**EXERCISE DESCRIPTION**
Exact reproduction required: the lines below from the line with "ATOM 32 C CA" to the line with "ATOM 38 N N", both ends included, and no others.
BEGIN
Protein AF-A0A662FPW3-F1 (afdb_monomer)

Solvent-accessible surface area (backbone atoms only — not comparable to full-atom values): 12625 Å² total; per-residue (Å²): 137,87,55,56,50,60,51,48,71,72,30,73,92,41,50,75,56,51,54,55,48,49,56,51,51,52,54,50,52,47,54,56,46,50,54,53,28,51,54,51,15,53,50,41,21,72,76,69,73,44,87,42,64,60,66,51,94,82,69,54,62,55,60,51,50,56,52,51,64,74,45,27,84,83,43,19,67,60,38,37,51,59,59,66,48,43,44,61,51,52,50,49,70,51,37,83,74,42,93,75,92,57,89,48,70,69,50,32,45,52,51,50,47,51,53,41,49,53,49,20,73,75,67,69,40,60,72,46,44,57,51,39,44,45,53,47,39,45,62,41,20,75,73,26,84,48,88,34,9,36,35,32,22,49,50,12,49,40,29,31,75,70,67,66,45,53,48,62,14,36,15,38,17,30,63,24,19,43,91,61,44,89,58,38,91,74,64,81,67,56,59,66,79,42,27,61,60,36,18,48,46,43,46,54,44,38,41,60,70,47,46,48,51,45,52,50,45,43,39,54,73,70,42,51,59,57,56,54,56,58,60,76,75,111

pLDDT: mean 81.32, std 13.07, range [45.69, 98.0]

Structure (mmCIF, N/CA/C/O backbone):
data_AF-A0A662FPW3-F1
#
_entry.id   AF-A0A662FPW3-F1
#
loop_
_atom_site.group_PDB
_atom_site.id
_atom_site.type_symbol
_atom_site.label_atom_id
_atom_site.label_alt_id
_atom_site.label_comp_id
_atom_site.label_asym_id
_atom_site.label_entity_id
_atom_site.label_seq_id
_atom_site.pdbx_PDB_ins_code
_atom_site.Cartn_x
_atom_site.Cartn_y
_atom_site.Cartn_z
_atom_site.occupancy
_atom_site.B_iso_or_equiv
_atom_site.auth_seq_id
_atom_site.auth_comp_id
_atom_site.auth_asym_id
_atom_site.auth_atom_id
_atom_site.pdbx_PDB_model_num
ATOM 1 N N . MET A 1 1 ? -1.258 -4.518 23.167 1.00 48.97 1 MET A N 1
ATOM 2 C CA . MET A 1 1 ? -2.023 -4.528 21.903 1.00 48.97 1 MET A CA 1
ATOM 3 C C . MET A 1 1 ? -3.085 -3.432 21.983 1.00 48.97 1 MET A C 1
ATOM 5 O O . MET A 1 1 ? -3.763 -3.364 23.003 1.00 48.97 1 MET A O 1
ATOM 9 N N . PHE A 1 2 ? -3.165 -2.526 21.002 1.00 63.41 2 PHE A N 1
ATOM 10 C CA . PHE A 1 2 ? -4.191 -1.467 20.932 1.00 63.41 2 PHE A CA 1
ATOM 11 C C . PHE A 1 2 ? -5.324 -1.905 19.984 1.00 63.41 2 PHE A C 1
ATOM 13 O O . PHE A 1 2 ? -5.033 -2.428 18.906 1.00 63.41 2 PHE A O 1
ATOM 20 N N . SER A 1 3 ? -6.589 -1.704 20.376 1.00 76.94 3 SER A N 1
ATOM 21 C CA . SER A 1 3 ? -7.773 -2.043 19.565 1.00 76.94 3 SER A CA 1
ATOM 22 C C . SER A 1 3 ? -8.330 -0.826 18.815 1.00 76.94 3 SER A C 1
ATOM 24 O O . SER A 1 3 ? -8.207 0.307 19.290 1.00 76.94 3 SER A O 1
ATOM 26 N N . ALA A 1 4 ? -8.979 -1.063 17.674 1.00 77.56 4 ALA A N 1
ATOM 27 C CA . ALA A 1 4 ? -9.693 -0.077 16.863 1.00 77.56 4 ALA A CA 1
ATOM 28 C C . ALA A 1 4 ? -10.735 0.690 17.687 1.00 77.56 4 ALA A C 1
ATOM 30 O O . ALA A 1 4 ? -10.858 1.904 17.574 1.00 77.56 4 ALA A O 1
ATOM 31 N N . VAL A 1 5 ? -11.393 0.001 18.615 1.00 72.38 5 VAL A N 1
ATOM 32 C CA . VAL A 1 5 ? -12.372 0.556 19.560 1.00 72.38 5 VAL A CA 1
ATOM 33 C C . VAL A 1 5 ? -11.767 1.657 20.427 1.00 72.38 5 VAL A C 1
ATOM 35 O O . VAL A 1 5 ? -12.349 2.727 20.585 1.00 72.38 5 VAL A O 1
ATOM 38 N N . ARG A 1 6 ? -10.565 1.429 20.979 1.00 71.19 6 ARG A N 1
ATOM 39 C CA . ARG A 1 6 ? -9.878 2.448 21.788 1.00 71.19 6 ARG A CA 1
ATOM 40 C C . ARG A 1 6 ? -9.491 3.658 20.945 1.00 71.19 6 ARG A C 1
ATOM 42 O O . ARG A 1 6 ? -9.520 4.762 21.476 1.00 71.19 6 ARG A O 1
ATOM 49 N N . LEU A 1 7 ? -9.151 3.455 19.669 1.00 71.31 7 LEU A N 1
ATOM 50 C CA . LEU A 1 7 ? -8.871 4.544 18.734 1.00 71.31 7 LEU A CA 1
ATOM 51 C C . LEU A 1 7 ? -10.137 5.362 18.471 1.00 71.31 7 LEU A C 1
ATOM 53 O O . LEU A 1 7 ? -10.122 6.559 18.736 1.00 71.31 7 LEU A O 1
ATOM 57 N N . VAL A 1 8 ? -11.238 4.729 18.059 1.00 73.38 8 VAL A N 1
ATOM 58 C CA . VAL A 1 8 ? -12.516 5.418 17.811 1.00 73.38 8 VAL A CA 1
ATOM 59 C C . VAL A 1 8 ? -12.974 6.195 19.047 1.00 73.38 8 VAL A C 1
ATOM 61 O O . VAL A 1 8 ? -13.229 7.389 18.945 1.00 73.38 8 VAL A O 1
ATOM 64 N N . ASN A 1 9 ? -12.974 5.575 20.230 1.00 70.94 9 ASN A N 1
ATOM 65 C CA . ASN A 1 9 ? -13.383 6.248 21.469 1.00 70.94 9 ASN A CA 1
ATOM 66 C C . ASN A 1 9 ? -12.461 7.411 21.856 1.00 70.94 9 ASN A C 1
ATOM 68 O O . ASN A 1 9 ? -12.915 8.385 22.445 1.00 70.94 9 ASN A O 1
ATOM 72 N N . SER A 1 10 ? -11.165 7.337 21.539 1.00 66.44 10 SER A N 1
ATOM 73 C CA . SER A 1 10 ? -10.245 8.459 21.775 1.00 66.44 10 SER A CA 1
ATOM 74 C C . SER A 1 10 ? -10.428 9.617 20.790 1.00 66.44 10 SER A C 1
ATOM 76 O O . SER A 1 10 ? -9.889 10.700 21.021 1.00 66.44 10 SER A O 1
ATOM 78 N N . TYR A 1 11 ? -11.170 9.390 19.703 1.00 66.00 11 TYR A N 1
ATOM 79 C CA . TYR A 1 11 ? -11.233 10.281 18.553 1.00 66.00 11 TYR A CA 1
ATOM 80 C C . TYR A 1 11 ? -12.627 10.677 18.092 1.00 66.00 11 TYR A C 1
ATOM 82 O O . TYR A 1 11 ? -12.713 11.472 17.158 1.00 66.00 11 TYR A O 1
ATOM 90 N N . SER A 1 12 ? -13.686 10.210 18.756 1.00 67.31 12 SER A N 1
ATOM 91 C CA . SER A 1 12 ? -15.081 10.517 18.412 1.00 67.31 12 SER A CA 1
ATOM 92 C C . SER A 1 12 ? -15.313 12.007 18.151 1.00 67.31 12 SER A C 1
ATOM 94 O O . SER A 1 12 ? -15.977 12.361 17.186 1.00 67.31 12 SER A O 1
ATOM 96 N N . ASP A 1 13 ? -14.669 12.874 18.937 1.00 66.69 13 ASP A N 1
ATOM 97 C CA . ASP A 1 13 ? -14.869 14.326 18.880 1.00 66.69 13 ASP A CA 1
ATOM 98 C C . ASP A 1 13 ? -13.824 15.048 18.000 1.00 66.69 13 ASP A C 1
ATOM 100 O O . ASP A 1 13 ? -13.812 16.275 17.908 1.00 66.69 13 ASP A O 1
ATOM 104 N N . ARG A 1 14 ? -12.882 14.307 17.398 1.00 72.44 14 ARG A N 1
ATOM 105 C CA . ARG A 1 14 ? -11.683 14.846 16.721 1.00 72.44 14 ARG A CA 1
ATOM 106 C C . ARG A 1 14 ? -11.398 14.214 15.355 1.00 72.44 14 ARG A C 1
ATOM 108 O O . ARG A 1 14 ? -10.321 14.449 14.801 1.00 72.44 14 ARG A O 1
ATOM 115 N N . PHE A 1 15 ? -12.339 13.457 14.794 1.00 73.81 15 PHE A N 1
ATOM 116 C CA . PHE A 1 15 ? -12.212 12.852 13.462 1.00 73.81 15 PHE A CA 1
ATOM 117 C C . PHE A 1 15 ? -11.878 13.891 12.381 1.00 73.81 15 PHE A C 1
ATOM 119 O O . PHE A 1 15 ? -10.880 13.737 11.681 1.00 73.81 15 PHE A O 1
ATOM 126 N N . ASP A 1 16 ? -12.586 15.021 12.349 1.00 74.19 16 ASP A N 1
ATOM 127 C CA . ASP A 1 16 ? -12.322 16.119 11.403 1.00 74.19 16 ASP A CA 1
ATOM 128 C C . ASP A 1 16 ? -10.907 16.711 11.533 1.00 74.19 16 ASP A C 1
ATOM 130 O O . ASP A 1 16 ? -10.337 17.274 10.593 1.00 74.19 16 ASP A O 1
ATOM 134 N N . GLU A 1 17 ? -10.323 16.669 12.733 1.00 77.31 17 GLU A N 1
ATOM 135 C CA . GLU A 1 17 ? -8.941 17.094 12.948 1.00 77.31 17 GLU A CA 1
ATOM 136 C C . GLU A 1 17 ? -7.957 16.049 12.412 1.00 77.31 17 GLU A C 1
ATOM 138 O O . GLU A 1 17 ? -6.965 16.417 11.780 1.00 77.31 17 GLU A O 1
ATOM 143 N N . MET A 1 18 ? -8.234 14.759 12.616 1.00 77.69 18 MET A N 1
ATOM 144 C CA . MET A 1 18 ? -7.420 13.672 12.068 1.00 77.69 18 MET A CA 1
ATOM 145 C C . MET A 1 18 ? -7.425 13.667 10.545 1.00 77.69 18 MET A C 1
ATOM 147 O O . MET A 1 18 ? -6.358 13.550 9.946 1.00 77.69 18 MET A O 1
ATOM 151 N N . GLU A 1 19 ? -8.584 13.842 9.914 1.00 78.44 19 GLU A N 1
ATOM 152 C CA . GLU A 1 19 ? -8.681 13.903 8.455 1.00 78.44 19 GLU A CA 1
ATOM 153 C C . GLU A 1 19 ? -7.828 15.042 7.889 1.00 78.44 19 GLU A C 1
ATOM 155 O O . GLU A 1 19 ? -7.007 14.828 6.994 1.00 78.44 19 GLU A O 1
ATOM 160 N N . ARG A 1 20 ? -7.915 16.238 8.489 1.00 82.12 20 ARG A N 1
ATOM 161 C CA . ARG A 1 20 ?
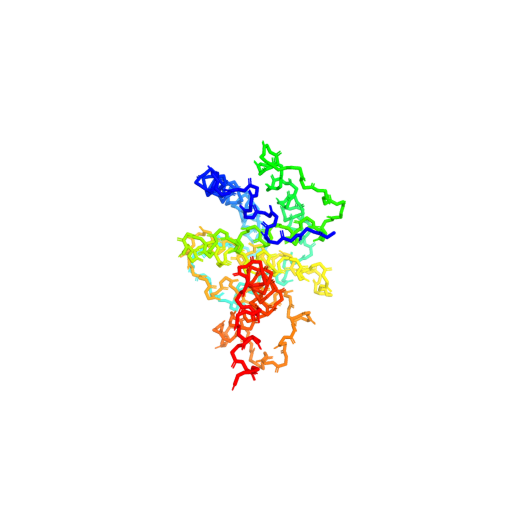 -7.067 17.378 8.105 1.00 82.12 20 ARG A CA 1
ATOM 162 C C . ARG A 1 20 ? -5.577 17.087 8.285 1.00 82.12 20 ARG A C 1
ATOM 164 O O . ARG A 1 20 ? -4.765 17.537 7.477 1.00 82.12 20 ARG A O 1
ATOM 171 N N . ARG A 1 21 ? -5.192 16.346 9.330 1.00 82.00 21 ARG A N 1
ATOM 172 C CA . ARG A 1 21 ? -3.795 15.928 9.548 1.00 82.00 21 ARG A CA 1
ATOM 173 C C . ARG A 1 21 ? -3.336 14.938 8.484 1.00 82.00 21 ARG A C 1
ATOM 175 O O . ARG A 1 21 ? -2.229 15.092 7.973 1.00 82.00 21 ARG A O 1
ATOM 182 N N . VAL A 1 22 ? -4.181 13.980 8.108 1.00 81.19 22 VAL A N 1
ATOM 183 C CA . VAL A 1 22 ? -3.896 13.040 7.016 1.00 81.19 22 VAL A CA 1
ATOM 184 C C . VAL A 1 22 ? -3.685 13.778 5.697 1.00 81.19 22 VAL A C 1
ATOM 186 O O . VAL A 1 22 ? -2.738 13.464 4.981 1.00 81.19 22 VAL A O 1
END
**THE ANSWER**
ATOM 32 C CA . VAL A 1 5 ? -12.372 0.556 19.560 1.00 72.38 5 VAL A CA 1
ATOM 33 C C . VAL A 1 5 ? -11.767 1.657 20.427 1.00 72.38 5 VAL A C 1
ATOM 35 O O . VAL A 1 5 ? -12.349 2.727 20.585 1.00 72.38 5 VAL A O 1
ATOM 38 N N . ARG A 1 6 ? -10.565 1.429 20.979 1.00 71.19 6 ARG A N 1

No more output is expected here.